Dr. Hagenkord’s foreboding comes from personal experience having worked with HFe a protein associated with iron storage disorders, Hereditary hemochromatosis (HHC). The recessive gene, meaning both copies of your DNA needed to have the sequence change, was thought to be the next big thing in population screening. 

“We thought we were going to be able to identify these people early and treat the disease better, and even identify people before they show symptoms,” said Dr. Hagenkord.  However, as it turns out, the prevalence of HHC was not as common as they thought and making the cost of screening entire populations impractical. A test to detect HFe abnormalities was developed on high-risk populations; however, when a more expansive study was performed it was revealed that only 2% of the group was at risk.

Additional problems arise with confirmation; there is no functional confirmatory test that can be done once an unsymptomatic person’s DNA sequence reveals an abnormality.  Comparatively, if a diagnostic test like a pap smear is positive a colonoscopy is done to rule out cancer.  

For most of these conditions, we don’t know the penetrance in an untested population, and we also do not know the prevalence. Nonetheless, the risk is often inferred when research shows a genetic link to a disease.  It is because of such uncertainty that government regulators prohibit DTC tests from providing a report that advises a consumer on their risk for developing a disease based on their DNA genotyping. It matters which population was used to develop the test.

Assessing the positive predictive value of a test, or in other words, measuring its ability to do what it is designed to do, is challenging. Further complicating the problem is genotyping algorithms, which don’t work all that well yet.  In order to scan even just 0.02% of a person’s genome, a computer has to learn to detect abnormalities. However, if the computer has not seen enough of the abnormality it will incorrectly identify them. 

With all of these caveats, it is difficult to distinguish useful information from the unreliable noise. Dr. Theodora Ross, molecular pathologist at the University of Texas, discussed this problem in more detail at AACC’2019.

“Silicon Valley may think genetic counsellors and MD’s that are seeing patients may be like taxi drivers, they don’t really need to exist in our day and age because we have Uber”, explained Dr.
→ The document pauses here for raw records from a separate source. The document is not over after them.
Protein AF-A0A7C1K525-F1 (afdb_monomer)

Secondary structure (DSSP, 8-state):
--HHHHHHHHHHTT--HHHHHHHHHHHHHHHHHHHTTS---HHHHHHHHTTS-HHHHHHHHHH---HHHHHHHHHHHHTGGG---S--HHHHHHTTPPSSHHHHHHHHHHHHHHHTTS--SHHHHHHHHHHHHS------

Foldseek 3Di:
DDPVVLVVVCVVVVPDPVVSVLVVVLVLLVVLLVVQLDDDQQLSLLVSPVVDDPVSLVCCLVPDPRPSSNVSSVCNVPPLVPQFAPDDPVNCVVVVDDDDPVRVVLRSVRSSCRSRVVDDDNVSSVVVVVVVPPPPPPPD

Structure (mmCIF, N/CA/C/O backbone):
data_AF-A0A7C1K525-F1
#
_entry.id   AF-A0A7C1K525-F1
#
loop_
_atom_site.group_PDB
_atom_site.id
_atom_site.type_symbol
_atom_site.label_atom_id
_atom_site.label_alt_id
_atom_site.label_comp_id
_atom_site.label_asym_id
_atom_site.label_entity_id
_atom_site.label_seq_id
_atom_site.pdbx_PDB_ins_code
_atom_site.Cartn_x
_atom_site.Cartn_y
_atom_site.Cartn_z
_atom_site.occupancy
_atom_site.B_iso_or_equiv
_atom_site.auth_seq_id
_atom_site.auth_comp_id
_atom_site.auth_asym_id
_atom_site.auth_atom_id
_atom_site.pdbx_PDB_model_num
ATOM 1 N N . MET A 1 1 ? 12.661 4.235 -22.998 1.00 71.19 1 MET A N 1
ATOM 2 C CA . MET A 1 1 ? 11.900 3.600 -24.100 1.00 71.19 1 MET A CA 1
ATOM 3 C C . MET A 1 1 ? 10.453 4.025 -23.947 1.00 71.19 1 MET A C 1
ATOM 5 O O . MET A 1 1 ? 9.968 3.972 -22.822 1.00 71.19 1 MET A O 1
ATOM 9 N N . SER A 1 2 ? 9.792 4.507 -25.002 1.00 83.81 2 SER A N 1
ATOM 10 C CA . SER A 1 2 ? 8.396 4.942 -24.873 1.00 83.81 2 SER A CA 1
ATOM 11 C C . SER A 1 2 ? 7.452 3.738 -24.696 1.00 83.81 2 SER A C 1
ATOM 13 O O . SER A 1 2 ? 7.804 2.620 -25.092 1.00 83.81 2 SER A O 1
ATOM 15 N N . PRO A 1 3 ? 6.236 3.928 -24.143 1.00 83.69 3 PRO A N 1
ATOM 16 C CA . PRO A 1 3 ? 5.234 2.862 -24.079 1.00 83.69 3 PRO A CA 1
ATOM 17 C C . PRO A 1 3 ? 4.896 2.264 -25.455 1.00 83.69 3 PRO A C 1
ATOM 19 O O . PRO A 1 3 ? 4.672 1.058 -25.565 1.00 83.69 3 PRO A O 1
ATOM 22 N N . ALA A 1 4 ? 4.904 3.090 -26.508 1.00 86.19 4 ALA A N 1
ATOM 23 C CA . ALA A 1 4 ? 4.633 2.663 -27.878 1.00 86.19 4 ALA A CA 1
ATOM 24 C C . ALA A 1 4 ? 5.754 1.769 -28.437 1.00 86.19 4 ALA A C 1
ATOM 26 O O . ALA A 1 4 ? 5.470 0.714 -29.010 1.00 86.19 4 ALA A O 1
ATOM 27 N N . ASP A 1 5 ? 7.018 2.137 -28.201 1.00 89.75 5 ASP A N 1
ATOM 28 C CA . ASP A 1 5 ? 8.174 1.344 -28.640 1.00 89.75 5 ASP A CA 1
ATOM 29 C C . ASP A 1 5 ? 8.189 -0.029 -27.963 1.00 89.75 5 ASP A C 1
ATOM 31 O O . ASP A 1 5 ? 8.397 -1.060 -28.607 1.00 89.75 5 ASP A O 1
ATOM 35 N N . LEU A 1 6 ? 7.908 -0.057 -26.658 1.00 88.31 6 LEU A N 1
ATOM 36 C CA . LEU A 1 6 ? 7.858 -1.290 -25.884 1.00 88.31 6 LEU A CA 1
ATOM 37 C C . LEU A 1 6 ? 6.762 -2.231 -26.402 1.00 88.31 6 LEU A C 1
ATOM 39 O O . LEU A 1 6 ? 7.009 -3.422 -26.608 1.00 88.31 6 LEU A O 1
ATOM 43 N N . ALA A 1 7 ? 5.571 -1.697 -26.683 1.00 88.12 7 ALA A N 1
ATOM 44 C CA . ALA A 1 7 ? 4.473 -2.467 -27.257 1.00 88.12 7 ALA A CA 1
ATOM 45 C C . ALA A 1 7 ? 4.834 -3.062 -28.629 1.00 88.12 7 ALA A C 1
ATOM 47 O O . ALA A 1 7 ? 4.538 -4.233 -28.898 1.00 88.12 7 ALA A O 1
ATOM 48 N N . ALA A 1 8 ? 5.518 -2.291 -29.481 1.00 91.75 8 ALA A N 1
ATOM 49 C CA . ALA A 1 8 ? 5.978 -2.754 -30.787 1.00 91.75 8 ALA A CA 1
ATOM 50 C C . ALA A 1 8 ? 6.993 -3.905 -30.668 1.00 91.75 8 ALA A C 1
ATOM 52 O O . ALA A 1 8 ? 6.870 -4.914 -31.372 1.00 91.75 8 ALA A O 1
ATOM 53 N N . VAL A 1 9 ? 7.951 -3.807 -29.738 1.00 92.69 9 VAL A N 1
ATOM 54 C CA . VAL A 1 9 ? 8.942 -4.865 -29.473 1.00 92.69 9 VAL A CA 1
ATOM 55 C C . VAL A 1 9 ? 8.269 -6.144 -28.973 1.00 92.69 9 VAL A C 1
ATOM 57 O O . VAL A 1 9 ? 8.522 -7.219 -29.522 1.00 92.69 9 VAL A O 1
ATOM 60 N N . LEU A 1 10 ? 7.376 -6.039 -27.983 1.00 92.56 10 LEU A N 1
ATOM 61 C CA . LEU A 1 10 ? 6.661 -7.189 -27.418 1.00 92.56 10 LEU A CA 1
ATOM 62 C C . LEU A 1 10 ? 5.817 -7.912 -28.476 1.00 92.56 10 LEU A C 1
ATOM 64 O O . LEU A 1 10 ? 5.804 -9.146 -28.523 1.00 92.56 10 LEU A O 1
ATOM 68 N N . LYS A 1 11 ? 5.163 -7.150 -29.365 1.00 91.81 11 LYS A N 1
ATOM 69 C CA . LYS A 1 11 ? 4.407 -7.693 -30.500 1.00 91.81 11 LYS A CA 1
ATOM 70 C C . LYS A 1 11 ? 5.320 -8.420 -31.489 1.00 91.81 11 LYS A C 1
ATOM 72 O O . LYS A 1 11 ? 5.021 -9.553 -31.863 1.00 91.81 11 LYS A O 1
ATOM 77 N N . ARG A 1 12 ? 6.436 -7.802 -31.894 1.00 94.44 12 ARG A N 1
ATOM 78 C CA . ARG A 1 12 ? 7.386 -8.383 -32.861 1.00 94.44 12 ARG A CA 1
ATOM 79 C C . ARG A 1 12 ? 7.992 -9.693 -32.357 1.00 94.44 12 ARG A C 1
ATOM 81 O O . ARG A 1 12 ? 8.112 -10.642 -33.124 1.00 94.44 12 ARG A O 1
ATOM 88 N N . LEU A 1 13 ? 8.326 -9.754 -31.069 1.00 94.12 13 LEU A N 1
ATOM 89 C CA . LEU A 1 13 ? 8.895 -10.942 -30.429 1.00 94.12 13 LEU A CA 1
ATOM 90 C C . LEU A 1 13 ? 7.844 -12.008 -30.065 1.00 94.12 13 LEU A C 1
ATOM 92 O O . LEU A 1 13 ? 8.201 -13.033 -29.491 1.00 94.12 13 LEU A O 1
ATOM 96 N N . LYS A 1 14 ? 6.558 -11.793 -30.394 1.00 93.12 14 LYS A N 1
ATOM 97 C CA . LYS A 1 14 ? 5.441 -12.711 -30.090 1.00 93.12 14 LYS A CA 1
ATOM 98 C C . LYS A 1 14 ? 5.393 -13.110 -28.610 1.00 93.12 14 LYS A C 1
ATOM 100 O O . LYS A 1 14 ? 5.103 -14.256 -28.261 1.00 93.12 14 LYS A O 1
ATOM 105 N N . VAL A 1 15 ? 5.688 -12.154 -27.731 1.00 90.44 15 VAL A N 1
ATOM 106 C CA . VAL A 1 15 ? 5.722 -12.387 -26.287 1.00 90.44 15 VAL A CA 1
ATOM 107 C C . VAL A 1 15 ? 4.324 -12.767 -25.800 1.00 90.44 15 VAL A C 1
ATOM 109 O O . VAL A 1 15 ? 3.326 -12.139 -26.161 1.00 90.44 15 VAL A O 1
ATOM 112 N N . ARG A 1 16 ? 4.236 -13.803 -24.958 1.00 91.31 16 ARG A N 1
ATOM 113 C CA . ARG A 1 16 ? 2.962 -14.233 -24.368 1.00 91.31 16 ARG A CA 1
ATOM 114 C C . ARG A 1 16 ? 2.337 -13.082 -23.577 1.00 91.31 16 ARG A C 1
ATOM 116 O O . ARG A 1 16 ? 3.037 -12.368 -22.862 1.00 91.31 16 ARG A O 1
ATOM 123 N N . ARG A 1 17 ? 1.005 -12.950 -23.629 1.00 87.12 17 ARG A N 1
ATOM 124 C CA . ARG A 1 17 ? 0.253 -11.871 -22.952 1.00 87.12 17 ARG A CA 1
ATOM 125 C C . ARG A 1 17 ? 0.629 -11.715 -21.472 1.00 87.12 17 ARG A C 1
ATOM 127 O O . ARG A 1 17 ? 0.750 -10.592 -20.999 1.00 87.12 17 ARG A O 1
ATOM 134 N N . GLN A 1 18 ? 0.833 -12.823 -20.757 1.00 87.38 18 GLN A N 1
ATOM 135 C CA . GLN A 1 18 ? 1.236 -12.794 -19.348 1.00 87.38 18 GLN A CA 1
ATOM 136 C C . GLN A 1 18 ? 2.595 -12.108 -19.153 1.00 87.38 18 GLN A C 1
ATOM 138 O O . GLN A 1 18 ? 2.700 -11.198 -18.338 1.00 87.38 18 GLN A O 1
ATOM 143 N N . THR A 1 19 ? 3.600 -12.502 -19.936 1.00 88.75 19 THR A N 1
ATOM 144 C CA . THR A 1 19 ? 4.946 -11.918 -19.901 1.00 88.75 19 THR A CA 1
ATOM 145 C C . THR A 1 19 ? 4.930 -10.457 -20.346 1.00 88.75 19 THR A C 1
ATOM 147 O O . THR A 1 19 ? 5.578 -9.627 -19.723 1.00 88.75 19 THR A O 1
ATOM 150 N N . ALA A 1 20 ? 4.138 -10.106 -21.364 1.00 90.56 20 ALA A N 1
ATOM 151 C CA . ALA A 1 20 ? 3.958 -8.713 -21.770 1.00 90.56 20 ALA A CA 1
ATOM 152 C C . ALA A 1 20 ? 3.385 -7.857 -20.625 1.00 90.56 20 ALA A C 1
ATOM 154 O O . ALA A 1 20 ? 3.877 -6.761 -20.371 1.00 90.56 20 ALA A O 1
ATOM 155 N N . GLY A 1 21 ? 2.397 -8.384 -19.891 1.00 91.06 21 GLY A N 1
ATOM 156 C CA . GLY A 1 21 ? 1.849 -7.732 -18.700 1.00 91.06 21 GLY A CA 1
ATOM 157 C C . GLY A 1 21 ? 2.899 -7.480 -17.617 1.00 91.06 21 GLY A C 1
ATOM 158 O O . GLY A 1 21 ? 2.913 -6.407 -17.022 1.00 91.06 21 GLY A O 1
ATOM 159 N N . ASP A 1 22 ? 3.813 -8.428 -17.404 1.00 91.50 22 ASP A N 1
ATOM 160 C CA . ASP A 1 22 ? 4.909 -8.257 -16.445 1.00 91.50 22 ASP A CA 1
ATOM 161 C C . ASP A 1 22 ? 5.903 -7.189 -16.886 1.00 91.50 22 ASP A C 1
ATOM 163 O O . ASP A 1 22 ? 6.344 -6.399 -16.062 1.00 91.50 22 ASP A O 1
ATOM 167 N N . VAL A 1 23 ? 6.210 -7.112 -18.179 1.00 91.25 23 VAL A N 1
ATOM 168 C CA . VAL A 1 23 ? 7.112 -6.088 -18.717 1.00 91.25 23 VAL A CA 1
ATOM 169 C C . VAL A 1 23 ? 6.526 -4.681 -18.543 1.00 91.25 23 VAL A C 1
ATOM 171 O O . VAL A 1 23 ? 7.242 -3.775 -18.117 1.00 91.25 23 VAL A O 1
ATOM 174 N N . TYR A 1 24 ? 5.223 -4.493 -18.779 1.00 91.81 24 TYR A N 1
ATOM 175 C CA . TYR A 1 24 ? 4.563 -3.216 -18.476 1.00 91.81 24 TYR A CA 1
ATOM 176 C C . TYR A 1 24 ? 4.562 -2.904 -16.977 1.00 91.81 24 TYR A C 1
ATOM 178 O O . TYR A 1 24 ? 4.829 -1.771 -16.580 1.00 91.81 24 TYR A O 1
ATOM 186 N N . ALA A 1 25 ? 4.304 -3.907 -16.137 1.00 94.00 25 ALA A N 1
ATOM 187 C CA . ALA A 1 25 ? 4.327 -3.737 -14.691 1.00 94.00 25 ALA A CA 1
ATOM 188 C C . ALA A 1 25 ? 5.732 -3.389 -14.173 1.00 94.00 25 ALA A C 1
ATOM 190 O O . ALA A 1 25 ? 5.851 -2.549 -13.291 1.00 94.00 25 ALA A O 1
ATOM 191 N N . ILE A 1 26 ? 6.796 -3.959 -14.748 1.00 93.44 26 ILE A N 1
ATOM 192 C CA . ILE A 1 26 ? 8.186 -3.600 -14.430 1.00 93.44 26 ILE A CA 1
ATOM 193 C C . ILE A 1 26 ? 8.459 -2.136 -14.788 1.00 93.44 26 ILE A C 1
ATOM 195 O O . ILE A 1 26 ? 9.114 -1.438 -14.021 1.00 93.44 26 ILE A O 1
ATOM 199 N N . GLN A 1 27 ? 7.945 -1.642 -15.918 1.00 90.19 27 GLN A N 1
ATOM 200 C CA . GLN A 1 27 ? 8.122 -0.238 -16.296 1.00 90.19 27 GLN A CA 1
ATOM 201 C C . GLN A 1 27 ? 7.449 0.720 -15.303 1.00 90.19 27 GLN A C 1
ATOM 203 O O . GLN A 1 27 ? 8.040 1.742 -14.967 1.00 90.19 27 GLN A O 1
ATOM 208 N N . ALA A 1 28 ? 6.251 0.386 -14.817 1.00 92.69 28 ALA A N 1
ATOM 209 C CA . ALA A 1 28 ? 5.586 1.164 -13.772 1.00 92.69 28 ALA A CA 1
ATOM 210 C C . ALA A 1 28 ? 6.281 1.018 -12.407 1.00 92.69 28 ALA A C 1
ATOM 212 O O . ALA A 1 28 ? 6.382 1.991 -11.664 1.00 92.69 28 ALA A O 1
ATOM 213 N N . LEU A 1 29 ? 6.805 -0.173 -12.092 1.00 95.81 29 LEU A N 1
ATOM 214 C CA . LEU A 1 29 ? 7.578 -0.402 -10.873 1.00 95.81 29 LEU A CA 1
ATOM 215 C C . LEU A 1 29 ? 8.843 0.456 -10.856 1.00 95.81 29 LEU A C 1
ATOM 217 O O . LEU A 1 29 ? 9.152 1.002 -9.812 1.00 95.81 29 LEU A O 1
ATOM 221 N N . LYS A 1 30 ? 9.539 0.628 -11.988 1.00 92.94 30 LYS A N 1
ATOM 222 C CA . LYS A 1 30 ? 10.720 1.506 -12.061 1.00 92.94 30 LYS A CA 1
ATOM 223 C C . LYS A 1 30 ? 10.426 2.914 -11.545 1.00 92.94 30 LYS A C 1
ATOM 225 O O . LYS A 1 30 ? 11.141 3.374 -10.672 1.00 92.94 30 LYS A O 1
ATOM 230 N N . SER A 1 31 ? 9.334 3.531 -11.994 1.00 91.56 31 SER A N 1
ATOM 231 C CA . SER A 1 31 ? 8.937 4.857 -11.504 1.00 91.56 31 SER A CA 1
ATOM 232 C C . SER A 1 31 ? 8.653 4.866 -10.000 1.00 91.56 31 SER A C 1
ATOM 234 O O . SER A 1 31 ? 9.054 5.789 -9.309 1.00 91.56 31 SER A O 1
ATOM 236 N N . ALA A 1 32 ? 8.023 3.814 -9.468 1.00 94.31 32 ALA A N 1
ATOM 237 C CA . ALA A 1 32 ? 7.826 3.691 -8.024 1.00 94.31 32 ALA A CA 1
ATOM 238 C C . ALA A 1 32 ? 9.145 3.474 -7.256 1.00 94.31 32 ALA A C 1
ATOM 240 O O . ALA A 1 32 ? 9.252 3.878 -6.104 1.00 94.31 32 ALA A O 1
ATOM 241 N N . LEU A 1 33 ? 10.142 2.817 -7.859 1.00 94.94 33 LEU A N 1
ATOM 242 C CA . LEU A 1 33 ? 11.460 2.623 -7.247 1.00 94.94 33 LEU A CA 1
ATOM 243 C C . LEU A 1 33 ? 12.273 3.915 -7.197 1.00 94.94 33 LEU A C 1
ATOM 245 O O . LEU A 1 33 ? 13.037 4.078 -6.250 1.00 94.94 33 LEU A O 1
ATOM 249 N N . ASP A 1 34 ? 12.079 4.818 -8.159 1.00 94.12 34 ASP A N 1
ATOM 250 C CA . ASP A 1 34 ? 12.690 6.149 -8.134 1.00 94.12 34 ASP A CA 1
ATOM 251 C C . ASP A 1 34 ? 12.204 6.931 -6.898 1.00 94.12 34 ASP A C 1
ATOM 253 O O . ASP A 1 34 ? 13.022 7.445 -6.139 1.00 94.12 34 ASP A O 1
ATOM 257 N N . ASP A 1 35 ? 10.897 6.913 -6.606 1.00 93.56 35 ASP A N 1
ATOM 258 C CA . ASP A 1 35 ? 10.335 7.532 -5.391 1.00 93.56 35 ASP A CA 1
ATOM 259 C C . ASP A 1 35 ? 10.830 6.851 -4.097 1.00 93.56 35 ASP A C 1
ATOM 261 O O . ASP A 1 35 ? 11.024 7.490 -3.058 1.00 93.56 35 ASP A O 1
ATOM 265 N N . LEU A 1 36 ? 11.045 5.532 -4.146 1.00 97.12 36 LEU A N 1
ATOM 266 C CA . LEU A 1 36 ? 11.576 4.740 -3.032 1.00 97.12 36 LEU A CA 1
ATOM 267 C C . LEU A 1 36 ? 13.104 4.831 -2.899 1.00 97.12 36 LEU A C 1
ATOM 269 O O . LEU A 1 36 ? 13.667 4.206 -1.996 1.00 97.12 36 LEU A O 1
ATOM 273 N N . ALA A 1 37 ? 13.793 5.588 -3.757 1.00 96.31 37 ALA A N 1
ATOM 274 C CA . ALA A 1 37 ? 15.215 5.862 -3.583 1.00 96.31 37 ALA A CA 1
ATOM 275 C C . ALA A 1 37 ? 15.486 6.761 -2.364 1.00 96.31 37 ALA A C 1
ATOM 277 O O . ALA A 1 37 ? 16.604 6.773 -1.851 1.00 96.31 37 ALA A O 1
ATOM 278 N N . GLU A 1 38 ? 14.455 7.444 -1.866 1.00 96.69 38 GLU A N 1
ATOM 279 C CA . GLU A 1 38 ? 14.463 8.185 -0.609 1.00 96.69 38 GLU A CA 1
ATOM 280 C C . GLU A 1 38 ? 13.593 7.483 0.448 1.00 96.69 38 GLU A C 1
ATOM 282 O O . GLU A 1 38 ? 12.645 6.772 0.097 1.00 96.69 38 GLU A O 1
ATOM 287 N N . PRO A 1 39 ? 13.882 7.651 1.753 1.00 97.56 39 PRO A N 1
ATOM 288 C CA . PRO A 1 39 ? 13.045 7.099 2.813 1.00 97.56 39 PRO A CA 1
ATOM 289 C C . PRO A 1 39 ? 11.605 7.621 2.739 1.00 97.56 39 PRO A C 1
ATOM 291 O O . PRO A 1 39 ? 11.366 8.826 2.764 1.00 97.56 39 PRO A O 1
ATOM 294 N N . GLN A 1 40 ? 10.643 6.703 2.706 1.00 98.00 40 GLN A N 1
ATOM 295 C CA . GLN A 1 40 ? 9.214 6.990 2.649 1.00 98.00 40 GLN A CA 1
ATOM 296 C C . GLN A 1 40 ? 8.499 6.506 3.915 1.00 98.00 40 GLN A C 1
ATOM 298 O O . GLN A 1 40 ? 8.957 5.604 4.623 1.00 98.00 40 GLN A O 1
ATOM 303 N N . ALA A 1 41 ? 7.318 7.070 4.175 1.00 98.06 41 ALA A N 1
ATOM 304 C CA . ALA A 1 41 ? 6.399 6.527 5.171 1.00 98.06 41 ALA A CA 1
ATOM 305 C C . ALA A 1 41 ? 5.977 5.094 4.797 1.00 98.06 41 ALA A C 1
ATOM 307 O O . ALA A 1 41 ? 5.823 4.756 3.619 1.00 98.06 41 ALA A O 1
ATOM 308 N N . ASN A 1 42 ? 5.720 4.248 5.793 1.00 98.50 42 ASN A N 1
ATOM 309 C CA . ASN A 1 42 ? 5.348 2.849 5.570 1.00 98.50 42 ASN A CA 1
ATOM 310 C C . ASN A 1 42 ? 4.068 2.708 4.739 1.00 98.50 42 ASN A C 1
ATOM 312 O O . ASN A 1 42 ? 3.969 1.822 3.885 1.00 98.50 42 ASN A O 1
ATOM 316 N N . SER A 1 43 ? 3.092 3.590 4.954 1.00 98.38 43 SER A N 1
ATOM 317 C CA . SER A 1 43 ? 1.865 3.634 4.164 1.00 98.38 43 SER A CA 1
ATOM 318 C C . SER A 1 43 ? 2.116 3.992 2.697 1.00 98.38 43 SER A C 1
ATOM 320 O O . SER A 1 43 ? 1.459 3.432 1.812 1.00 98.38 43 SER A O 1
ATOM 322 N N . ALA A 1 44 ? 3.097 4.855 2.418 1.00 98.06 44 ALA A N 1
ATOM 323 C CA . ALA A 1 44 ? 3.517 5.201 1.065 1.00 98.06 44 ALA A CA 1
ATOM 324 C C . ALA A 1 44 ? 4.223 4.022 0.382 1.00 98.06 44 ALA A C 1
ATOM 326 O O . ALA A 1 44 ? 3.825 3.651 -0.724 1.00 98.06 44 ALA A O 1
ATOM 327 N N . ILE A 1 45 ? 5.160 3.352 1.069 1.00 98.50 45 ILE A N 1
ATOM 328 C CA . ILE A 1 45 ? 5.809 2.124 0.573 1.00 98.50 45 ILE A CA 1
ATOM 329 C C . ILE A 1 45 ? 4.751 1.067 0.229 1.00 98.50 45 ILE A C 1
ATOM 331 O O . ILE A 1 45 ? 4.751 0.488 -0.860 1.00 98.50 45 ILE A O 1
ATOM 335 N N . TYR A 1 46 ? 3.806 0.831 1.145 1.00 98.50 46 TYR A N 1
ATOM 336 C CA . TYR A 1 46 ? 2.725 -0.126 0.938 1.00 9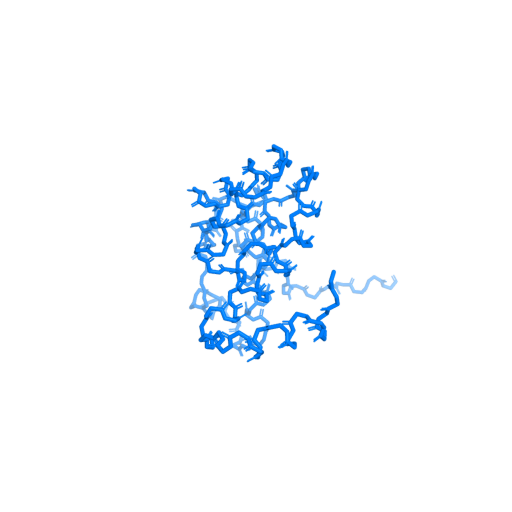8.50 46 TYR A CA 1
ATOM 337 C C . TYR A 1 46 ? 1.882 0.221 -0.294 1.00 98.50 46 TYR A C 1
ATOM 339 O O . TYR A 1 46 ? 1.607 -0.657 -1.115 1.00 98.50 46 TYR A O 1
ATOM 347 N N . ARG A 1 47 ? 1.481 1.490 -0.447 1.00 97.38 47 ARG A N 1
ATOM 348 C CA . ARG A 1 47 ? 0.676 1.952 -1.588 1.00 97.38 47 ARG A CA 1
ATOM 349 C C . ARG A 1 47 ? 1.429 1.806 -2.908 1.00 97.38 47 ARG A C 1
ATOM 351 O O . ARG A 1 47 ? 0.820 1.371 -3.883 1.00 97.38 47 ARG A O 1
ATOM 358 N N . ALA A 1 48 ? 2.721 2.126 -2.919 1.00 97.31 48 ALA A N 1
ATOM 359 C CA . ALA A 1 48 ? 3.572 2.021 -4.095 1.00 97.31 48 ALA A CA 1
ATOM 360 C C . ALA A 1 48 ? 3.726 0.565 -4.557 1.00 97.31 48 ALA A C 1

Ross.

Nevertheless, when it comes to taking action on disease treatment and prevention, interpreting the significance of genetic information is still tricky and requires expert review. At this stage one simply cannot teach an algorithm to detect disease reliably and accurately.  A confounding problem is that the genetic test is taken out of the context of the other symptoms, or lack of symptoms, that a person may be experiencing. Certainly, there is potential for the future utility of these tests, but at it, current state experts are skeptical to rely solely on a genetic test as proof illness.

That is not to say all genetic tests are useless, there are some incidences where prevalence in an unselected population has been studied, notably Lynch syndrome, hereditary breast cancer, and familial hypercholesterolemia.

Thus your spit may be able to tell you if you can smell asparagus in urine it cannot yet with certainty tell you whether you will develop heart disease.